Suppose that the entire system of $n$ particles is rotated infinitesimally by $\varepsilon$ degrees with respect to some axis of rotation $OA.$ One of these $n$ particles is located at $D$ and ends up at $C$ after the rotation. As rotation is distance preserving, then $BD = CD.$ Furthermore, $\varepsilon$ is infinitesimally small, so $CD \perp BD.$ Based on this information, we can see that the change in the particle's position after the rotation is $DC = BD\sin\varepsilon$ . This in turn is equal to $BD\varepsilon$ since $\sin\varepsilon = \varepsilon$ as $\varepsilon \to 0.$

We can see that $BD = OD\sin\theta.$ Since $OD$ is just the position of the particle before the rotation, we'll denote it as $\vec{r}$ . As such, the change in the particle's position during the rotation has a magnitude of $\delta r = DC = r\varepsilon\sin\theta$ and is perpendicular to $BD$ .

If we let $\delta \vec{\phi}$ be a vector whose magnitude is $\varepsilon$ and whose direction is the same as $OA,$ then we can see that the change in the particle's position is really $\delta \vec{r} = \delta \vec{\phi} \times \vec{r}.$ Similarly, the change in the velocity is also $\delta \vec{v} = \delta \vec{\phi} \times \vec{v}$ which can be found by the same reasoning. Furthermore, notice that $\d\delta\vec{r}/\d t = \vec{r}\times(\d\delta\vec{\phi}/\d t) + \delta\vec{v} = \delta\vec{v}$ since $\delta\vec{\phi}$ is constant.

In short, the change in the $i$ th particle's position and velocity can be given by $\delta \vec{r}_i = \delta \vec{\phi}\times\vec{r}_i$ and $\delta \vec{v} = \delta \vec{\phi} \times \vec{v}_i$ respectively.

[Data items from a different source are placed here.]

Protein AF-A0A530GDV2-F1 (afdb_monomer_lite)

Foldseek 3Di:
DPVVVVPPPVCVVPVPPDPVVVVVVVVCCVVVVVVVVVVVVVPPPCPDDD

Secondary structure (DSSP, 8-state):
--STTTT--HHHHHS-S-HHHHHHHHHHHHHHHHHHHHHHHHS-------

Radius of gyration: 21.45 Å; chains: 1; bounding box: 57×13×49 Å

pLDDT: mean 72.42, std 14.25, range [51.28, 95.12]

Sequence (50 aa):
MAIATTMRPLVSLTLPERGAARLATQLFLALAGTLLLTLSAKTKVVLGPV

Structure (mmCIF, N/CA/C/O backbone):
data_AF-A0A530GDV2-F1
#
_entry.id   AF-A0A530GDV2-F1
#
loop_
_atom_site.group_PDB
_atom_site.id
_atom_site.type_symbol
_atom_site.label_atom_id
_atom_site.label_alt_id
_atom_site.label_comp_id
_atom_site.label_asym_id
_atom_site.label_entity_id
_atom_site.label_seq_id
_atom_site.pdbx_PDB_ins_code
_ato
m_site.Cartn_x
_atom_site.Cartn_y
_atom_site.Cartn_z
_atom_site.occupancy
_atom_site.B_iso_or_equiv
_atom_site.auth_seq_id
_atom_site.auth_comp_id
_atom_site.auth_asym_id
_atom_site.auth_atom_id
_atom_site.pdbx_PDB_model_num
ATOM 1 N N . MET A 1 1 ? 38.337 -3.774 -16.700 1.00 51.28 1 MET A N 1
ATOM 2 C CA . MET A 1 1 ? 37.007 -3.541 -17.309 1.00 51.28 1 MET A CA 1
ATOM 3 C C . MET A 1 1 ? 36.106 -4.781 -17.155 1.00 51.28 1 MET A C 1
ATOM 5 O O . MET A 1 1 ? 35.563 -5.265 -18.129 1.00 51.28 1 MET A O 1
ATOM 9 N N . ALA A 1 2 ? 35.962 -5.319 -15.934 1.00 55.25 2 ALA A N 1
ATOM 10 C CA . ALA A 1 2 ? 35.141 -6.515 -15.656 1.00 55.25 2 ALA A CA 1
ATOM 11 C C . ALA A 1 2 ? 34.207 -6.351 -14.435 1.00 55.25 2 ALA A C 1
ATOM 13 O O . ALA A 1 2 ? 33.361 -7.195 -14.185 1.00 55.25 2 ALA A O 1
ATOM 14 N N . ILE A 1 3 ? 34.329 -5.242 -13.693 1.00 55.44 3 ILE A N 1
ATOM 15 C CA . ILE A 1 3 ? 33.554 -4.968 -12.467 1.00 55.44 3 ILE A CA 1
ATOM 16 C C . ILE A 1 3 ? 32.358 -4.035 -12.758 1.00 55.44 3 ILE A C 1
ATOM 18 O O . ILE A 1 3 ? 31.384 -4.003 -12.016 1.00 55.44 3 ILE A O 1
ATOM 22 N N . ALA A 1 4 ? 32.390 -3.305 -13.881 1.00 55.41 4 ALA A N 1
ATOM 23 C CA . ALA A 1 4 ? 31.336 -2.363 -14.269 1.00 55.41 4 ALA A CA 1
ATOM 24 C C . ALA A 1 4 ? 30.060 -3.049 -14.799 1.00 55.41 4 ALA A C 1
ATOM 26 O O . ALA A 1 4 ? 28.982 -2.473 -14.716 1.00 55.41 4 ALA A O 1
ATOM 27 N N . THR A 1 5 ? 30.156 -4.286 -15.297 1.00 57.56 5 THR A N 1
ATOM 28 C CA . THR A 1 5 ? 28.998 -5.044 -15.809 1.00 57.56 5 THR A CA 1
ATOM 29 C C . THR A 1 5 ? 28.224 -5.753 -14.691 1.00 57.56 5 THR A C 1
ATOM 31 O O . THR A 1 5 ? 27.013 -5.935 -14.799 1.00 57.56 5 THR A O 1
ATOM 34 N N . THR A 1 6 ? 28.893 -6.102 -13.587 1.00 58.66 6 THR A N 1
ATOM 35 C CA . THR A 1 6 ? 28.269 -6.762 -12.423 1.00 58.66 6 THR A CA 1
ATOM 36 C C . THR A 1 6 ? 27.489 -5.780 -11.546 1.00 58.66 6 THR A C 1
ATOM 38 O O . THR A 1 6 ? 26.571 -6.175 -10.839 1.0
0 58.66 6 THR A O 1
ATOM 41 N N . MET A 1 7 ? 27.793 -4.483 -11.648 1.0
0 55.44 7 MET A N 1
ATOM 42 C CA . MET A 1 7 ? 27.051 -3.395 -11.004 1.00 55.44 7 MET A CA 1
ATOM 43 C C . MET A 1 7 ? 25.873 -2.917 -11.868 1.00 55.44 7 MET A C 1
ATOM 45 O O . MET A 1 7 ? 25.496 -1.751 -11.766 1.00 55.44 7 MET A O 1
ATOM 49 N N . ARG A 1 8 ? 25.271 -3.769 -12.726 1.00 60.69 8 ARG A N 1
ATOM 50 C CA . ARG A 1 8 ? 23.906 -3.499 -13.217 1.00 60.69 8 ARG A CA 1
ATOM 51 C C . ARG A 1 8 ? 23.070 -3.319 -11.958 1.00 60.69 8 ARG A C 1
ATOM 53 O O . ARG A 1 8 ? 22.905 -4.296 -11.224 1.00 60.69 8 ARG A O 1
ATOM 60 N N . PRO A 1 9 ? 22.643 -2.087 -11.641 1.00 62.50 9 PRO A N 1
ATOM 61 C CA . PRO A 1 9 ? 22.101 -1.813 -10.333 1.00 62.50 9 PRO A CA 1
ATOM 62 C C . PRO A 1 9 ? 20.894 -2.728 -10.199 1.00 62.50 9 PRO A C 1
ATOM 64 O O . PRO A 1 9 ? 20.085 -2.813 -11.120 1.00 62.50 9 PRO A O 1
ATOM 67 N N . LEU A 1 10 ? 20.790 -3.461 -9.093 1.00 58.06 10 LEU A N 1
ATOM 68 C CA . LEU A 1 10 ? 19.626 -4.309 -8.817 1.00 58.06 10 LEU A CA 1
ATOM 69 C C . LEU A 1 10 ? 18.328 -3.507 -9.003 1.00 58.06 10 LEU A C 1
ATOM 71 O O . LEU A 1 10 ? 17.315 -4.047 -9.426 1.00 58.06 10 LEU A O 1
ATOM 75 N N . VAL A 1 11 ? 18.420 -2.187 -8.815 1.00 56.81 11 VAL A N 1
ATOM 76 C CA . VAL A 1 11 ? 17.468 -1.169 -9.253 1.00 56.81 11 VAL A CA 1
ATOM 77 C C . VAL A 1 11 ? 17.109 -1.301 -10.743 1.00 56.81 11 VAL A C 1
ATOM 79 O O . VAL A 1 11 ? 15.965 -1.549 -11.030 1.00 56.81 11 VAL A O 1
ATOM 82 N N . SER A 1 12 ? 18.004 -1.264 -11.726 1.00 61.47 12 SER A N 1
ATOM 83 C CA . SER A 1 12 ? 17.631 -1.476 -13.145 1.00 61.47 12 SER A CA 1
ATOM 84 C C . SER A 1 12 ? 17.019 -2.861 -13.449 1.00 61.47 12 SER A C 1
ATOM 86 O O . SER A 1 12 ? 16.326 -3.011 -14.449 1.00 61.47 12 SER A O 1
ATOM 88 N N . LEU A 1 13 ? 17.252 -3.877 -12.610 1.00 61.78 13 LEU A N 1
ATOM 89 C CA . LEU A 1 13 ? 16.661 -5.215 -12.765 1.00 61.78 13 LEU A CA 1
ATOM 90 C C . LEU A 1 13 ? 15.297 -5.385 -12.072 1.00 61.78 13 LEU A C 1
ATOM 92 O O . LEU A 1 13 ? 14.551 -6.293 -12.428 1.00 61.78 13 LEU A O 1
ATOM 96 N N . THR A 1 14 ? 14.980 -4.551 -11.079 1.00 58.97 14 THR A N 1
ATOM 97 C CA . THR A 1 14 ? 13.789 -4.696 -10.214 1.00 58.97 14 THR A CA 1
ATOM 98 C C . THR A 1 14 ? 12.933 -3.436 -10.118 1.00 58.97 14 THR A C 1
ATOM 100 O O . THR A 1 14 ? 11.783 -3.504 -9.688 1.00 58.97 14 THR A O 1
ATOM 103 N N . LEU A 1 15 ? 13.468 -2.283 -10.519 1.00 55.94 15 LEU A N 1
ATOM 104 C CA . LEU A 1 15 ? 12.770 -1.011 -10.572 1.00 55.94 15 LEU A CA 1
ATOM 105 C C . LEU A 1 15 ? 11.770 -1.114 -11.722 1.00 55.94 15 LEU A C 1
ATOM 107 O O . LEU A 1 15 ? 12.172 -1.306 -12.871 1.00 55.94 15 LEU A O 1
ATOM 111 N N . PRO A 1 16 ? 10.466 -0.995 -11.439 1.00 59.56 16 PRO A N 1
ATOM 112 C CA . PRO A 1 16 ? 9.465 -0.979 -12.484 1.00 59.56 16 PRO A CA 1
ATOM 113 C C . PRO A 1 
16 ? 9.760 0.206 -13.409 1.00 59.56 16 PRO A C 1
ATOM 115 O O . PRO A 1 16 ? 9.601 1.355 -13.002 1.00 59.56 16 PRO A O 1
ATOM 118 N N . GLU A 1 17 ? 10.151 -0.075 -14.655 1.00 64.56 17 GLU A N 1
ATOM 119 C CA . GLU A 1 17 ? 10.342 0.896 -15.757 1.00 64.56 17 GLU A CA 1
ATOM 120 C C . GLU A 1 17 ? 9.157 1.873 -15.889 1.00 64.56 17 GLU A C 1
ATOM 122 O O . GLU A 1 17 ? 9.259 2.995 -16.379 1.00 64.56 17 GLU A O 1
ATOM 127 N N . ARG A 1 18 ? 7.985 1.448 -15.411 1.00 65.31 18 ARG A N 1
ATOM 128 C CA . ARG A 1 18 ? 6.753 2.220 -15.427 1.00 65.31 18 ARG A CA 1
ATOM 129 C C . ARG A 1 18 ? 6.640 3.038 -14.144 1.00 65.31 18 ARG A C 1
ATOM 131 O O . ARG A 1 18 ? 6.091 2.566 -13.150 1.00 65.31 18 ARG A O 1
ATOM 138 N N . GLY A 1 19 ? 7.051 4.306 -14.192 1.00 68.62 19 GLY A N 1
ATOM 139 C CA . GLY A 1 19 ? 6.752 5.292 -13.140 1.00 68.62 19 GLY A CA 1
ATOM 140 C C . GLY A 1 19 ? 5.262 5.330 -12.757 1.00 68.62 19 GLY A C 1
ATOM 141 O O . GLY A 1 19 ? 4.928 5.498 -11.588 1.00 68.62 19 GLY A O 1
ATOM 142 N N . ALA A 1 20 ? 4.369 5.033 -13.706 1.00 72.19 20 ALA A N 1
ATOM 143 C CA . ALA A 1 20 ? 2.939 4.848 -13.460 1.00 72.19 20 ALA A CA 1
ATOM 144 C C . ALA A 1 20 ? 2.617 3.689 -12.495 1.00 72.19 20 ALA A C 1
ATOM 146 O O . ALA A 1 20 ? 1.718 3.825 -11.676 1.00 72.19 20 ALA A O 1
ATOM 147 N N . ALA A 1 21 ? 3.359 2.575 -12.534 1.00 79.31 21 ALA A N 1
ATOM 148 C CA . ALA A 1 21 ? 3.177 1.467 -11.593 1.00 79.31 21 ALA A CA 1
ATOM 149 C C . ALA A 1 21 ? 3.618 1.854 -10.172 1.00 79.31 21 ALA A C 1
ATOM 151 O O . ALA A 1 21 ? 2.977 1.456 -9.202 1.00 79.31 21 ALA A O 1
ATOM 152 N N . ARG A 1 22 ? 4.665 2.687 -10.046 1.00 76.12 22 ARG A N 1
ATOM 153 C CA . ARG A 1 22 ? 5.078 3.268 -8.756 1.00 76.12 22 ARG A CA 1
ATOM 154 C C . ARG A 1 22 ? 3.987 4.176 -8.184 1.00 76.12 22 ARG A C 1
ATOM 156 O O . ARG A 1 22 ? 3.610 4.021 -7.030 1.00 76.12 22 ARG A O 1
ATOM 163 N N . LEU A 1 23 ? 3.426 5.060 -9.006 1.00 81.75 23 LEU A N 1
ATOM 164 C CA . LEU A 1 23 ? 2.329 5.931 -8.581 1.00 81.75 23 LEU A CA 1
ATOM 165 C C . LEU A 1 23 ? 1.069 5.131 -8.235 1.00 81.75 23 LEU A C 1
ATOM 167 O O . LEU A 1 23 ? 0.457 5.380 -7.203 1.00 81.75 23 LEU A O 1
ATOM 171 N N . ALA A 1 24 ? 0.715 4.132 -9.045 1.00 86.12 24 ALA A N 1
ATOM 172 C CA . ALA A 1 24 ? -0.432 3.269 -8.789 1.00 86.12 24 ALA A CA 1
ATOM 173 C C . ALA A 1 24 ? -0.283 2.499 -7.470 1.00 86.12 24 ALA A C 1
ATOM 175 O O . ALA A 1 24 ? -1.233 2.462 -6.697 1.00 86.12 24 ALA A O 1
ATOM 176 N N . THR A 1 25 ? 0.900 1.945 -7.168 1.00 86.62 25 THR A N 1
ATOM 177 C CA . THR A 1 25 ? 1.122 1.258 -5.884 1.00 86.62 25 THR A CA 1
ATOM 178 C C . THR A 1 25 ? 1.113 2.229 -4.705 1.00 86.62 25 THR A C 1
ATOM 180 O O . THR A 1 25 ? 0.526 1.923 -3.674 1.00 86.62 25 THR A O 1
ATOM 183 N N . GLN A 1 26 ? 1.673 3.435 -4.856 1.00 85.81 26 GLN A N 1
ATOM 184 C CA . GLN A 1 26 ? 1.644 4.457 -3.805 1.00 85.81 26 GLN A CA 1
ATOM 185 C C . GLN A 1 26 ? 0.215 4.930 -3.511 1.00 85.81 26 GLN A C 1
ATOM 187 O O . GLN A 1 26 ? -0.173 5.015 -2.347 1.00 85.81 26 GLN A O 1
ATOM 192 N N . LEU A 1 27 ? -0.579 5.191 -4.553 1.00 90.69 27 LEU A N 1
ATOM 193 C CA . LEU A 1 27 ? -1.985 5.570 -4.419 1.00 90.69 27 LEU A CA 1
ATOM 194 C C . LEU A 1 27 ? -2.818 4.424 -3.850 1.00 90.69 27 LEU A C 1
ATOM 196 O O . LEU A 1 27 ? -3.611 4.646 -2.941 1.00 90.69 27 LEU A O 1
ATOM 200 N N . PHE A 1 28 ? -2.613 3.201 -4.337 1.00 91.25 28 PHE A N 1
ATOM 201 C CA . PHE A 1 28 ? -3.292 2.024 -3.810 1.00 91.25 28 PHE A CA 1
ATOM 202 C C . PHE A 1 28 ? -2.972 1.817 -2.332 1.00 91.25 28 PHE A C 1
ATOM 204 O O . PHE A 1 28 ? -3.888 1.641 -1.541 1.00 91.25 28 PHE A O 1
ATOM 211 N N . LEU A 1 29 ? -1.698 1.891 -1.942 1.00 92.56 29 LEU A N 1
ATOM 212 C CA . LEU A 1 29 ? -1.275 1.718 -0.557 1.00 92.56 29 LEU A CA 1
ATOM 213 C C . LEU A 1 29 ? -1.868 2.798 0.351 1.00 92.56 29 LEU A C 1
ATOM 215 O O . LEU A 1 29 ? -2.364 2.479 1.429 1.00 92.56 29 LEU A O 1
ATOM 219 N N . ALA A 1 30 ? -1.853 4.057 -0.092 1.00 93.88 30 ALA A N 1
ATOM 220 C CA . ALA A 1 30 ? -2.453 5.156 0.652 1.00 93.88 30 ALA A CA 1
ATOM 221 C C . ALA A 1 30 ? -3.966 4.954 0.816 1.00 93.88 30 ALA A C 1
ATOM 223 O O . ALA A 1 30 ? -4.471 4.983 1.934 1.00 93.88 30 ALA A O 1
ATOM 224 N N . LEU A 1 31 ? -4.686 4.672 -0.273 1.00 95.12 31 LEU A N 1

As such, we can state the isotropy of space mathematically: $L(\vec{r}_1 + \delta \vec{r}_1,\dots,\vec{r}_n + \delta\vec{r}_n, \vec{v}_1 + \delta \vec{v}_1,\dots,\vec{v}_n + \delta\vec{v}_n) = L.$ As usual, we will expand the Taylor series of the left side with respect to $\delta \vec{r}.$ The process of getting the Taylor series is identical to what we did during the derivation of the Euler-Lagrange equation in the first installment so I won't go over it in full detail. It suffices to say that $\begin{aligned} \delta L &= \sum_{i=1}^n\left(\frac{\partial L}{\partial \vec{r}_i}\delta\vec{r}_i + \frac{\partial L}{\partial \vec{v}_i}\delta\vec{v}_i\right) = 0 \\ &= \sum_{i=1}^n\left(\frac{\partial L}{\partial \vec{r}_i}(\delta\vec{\phi}\times\vec{r}_i) + \frac{\partial L}{\partial \vec{v}_i}(\delta\vec{\phi}\times\vec{v}_i)\right) \end{aligned}$ Since the cross product and the dot product are related through $a(b\times c) = b(c\times a),$ we can factor out $\delta \vec{\phi}.$ $\delta L = \delta\vec{\phi} \sum_{i=1}^n\left(\vec{r}_i\times\frac{\partial L}{\partial \vec{r}_i} + \vec{v}_i\times\frac{\partial L}{\partial \vec{v}_i}\right) = 0.$ We can rewrite this expression by using the Euler-Lagrange equation and the fact that $\delta\vec{\phi}$ is some arbitrarily small positive quantity. $\begin{aligned} \sum_{i=1}^n\left(\vec{r}_i\times\frac{\partial L}{\partial \vec{r}_i} + \vec{v}_i\times\frac{\partial L}{\partial \vec{v}_i} \right) &= \sum_{i=1}^n\left(\vec{r}_i\times\frac{\d}{\d t}\frac{\partial L}{\partial \vec{v}_i} + \vec{v}_i\times\frac{\partial L}{\partial \vec{v}_i} \right) \\ &= \sum_{i=1}^n\frac{\d}{\d t}\left(\vec{r}_i\times\frac{\partial L}{\partial \vec{v}_i}\right) \\ &= 0. \end{aligned}$ Pulling the derivative outside of the sum tells us that $\sum[\vec{r}\times(\partial L/\partial \vec{v})]$ is a conserved quantity.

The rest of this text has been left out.